Assessing solar activity and GDM reconstruction of the Bayesian model with the synthetic dataset. Posterior distributions of solar activity (a) and GDM (b) depicted with means (red lines) and 2-sigma uncertainty of a thousand realizations (light red shadings). The prior distributions are also depicted with the 2-sigma uncertainty (black dashed lines). The blue lines represent the reference ϕ' and M' and the orange lines represent the recent values that the model is connected to, i.e., ϕHE16 and GDM based on COV-OBS. × 2. c Shows the mean (red line) and 2-sigma uncertainty (light red shading) of a thousand 14C production rate curves generated by the recovered ϕ and M. The reference 14C production rate is represented by the blue line. d Shows the histogram of the model-data residuals (grey bars) defined as the differences between individual posterior realizations of 14C production rate and the input 14C data, normalized by the data uncertainties. A standard normal distribution is shown as the blue line for comparison

Another important validation is the 14C production rate generated by the recovered ϕ and M. If the model performed well, the recovered 14C production rate will be within uncertainty of the reference 14C production rate. Figure 8c compares the reference 14C production rate with mean of the recovered 14C production rate. The reference values are well within the posterior 2-sigma uncertainty and mostly agree with the recovered production rate. Figure 8d shows the histogram of the model-data residuals (i.e., the differences between individual posterior realizations and the synthetic 14C data, normalized by the data uncertainties). The symmetrical distribution of the model-data residuals resembles a standard normal distribution. This indicates that the model does not lead to a bias toward a low or high value of 14C production rate, and there are no extreme values or outliers in the recovered production rate. Overall, our model performed well with the synthetic data. The solar variations and GDM can be recovered from the 14C production rate corrupted by a realistic level of measurement uncertainty.

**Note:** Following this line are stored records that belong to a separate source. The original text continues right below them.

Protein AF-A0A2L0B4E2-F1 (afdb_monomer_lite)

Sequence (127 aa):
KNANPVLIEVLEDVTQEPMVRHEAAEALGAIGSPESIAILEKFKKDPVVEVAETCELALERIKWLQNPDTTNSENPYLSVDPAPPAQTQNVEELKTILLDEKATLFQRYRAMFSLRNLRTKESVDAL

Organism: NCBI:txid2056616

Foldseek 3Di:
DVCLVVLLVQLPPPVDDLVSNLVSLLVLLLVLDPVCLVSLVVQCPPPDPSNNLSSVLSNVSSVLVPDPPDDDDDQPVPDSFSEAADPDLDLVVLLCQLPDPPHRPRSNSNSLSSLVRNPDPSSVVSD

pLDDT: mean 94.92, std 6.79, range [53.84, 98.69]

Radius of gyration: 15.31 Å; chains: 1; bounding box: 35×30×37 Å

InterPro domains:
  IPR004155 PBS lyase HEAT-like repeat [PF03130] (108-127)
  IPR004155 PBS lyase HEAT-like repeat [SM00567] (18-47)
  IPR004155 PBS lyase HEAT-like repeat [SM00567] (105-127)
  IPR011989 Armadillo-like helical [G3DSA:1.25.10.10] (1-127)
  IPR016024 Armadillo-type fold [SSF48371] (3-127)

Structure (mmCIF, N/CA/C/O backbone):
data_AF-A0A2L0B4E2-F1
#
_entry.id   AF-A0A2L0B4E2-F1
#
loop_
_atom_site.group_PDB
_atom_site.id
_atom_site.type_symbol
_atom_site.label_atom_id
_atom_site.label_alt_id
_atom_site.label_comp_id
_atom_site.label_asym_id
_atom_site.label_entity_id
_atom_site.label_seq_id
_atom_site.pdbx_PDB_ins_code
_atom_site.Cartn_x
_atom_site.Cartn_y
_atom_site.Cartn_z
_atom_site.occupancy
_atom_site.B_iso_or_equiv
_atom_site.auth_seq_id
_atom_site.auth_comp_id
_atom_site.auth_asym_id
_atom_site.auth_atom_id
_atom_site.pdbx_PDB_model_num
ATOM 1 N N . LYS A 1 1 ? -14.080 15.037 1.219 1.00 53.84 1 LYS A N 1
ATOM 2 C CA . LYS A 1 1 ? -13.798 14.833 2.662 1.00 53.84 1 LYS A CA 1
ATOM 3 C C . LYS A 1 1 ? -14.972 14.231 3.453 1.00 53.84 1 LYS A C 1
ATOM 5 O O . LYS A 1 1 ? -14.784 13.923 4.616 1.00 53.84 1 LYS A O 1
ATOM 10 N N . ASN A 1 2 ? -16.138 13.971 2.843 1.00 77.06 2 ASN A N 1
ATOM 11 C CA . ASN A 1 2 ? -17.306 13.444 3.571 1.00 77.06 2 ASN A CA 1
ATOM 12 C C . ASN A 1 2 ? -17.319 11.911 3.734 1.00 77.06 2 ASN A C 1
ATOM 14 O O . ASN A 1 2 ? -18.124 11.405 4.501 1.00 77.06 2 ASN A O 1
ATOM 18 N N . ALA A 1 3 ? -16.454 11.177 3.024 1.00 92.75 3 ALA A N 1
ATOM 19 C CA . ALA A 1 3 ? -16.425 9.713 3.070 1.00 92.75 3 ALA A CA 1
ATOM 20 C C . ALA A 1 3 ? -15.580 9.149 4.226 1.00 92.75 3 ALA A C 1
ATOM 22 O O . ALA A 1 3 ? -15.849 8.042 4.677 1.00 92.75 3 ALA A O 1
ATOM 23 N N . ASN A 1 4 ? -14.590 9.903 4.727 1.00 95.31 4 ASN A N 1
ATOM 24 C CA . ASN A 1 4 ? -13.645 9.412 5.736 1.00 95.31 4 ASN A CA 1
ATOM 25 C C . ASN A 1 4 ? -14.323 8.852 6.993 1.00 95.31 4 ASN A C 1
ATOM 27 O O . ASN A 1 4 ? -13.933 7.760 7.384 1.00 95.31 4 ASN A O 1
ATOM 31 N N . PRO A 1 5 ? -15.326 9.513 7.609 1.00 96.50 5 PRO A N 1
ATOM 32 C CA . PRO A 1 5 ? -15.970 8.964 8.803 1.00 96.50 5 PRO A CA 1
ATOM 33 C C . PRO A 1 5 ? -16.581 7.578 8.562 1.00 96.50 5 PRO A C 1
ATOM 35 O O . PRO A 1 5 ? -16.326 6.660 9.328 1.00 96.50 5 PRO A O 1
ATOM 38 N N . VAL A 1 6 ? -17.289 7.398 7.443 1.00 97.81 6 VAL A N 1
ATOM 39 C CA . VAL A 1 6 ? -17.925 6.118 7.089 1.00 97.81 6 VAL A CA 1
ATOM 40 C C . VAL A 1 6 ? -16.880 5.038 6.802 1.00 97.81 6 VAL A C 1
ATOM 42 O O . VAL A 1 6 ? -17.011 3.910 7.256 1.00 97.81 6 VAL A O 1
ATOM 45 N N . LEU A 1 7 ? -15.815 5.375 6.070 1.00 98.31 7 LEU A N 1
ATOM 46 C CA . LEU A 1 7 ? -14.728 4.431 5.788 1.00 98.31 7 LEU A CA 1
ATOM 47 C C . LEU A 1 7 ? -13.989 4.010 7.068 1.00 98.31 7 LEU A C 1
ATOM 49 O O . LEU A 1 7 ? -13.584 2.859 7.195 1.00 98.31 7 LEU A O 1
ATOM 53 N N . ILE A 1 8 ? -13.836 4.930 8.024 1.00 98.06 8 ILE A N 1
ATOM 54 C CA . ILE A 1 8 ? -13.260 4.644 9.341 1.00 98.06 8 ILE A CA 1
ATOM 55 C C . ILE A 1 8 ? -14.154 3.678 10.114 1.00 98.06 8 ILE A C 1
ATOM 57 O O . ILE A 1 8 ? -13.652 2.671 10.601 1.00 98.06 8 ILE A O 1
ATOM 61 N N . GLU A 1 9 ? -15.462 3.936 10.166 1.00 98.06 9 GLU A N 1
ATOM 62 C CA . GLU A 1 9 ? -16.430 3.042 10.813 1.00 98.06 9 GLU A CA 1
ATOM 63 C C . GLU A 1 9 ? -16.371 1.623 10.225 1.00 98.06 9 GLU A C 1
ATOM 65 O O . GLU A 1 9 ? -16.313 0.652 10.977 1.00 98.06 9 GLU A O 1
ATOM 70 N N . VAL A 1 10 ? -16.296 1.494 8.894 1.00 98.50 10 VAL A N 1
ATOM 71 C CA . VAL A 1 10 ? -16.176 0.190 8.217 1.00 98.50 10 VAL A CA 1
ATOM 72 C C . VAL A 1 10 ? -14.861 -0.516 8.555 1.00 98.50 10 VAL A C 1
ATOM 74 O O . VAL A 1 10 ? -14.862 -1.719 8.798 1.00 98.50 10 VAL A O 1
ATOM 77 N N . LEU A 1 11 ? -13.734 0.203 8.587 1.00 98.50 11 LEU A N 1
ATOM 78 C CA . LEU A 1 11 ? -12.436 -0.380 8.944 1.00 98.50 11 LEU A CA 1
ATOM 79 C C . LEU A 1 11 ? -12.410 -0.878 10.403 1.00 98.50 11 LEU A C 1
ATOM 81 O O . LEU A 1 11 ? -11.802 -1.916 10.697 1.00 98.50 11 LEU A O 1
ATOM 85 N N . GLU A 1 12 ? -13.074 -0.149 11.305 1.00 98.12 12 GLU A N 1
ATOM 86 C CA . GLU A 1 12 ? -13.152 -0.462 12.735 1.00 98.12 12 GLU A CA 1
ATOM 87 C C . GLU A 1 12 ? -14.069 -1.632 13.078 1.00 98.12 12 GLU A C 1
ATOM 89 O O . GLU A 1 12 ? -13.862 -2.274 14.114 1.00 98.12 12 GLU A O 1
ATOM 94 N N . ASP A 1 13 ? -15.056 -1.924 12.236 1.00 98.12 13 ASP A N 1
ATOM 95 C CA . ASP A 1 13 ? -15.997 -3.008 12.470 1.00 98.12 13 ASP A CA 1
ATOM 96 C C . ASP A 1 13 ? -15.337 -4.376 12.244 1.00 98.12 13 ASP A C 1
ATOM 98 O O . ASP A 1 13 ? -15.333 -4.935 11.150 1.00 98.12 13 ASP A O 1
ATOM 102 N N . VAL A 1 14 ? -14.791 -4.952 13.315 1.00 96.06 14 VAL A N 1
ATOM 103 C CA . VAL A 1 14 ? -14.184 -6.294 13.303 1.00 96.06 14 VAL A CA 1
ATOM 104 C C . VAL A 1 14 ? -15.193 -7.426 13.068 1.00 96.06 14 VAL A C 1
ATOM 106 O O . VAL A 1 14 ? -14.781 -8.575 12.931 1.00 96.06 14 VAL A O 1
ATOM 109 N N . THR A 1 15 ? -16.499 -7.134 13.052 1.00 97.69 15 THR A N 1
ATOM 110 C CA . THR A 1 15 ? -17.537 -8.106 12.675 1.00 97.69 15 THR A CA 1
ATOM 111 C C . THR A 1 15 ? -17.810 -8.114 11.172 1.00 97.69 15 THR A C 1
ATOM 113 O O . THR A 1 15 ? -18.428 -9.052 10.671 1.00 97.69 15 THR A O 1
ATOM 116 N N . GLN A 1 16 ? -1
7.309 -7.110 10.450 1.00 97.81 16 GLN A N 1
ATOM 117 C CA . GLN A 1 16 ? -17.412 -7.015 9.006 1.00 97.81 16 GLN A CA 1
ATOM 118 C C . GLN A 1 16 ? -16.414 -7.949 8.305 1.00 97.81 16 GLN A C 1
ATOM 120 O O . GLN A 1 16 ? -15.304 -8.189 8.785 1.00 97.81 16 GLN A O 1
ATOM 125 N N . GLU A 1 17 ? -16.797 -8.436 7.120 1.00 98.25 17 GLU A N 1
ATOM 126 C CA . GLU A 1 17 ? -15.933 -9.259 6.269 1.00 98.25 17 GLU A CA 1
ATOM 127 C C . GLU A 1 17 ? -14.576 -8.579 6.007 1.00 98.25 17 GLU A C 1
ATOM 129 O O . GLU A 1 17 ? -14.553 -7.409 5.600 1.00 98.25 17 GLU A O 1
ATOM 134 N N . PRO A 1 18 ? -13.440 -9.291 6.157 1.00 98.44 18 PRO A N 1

We also estimated the upper limit of data uncertainty by corrupting the synthetic 14C production rate with various uncertainty levels from 15 to 70% (Additional file 1: Fig. S7). The reference solar variation (ϕ’) was not fully recovered by the model when the data uncertainty was at 20% and larger. An increase in the data uncertainty also resulted in larger ΦRMS and reconstruction uncertainty which indicates that the model’s ability to constrain past solar activity decreased. In summary, we conclude that data uncertainty of less than 20% is required for a good model performance.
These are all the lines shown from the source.